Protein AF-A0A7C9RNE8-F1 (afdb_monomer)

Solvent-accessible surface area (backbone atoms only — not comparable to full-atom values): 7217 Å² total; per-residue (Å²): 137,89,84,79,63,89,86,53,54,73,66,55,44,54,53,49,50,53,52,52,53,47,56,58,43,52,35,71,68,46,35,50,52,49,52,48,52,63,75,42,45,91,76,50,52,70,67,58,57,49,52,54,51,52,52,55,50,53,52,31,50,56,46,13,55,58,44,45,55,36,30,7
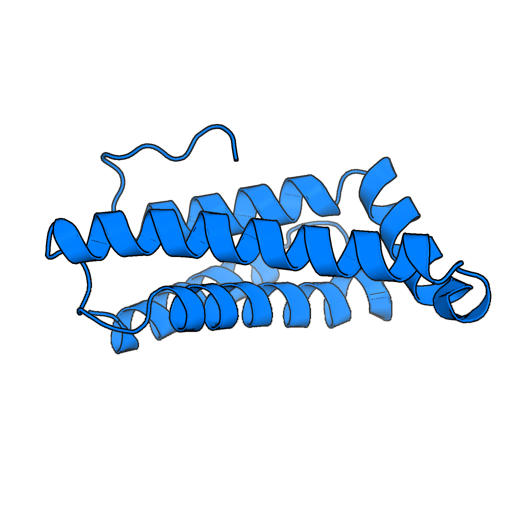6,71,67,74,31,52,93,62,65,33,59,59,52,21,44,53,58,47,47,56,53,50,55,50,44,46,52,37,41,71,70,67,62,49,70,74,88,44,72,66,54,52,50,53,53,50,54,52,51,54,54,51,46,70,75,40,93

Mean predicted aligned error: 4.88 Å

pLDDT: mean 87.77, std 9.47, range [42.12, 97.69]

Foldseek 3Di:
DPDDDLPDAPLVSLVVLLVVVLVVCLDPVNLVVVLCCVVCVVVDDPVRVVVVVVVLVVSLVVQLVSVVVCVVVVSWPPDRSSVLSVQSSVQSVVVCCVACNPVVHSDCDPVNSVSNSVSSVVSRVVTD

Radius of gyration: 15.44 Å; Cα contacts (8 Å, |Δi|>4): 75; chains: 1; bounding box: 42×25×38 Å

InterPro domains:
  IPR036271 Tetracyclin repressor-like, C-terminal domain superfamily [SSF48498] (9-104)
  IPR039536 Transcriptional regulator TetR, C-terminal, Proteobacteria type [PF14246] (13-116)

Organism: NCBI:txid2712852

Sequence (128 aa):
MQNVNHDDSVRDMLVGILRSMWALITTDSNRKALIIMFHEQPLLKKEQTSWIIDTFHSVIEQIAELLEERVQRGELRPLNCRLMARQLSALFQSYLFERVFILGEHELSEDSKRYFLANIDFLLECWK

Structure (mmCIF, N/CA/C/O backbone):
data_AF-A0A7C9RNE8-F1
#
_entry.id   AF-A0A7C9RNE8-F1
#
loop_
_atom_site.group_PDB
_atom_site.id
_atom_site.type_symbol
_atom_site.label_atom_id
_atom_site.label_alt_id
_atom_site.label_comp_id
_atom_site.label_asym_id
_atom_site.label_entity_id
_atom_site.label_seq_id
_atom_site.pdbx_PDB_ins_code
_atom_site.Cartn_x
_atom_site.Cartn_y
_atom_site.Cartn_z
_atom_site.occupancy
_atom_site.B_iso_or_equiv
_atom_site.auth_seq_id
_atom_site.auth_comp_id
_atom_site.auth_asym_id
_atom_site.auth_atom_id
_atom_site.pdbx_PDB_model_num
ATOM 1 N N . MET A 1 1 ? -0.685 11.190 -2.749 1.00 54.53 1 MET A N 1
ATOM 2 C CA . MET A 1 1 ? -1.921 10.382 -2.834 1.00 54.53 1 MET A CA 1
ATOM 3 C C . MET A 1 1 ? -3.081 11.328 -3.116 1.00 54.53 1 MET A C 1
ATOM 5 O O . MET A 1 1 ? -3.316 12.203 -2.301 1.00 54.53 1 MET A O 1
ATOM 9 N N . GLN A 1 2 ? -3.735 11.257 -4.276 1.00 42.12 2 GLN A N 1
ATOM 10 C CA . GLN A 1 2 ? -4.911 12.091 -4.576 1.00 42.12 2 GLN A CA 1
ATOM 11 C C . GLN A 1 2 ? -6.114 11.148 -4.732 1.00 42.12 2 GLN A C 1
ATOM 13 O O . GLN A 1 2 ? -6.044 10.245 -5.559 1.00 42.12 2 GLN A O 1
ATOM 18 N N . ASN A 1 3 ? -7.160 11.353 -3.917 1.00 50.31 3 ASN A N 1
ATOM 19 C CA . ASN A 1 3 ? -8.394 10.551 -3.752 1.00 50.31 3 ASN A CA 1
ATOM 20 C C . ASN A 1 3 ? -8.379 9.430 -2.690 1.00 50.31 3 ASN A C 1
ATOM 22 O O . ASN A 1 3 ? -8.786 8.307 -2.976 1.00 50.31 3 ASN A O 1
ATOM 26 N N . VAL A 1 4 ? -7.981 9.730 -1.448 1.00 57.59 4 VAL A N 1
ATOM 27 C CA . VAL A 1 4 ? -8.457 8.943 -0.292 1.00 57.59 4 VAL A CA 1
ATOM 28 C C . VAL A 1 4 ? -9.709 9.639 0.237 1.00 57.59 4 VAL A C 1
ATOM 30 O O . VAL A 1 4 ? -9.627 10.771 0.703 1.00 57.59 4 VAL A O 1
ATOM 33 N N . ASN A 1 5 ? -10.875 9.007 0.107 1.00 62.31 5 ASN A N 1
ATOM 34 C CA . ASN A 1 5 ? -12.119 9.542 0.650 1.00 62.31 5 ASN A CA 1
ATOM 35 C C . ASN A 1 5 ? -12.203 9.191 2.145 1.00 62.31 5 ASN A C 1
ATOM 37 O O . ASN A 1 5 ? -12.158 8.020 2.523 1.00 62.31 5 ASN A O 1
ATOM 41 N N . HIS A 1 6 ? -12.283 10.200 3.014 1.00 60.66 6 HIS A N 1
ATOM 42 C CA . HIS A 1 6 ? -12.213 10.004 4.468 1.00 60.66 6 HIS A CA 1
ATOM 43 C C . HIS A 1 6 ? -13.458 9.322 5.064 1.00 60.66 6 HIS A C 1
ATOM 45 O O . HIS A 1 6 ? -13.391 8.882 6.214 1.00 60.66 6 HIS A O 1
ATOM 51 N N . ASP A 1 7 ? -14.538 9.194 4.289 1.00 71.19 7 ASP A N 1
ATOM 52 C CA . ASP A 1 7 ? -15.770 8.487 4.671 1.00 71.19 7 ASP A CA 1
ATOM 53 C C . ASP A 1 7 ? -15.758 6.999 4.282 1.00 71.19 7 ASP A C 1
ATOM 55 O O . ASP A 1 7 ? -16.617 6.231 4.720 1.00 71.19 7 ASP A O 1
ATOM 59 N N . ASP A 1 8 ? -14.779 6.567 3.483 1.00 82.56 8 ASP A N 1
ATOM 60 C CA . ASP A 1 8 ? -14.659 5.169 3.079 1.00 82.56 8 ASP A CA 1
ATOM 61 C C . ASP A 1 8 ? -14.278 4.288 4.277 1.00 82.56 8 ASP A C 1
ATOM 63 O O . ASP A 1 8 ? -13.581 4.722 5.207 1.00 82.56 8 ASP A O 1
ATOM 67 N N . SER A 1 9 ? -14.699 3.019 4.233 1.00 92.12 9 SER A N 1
--- --- ---
[TASK OBJECTIVE]:
Tally the lines of the listing that include "backbone". Reply with nothing but the count.

[TASK SOLUTION]:
2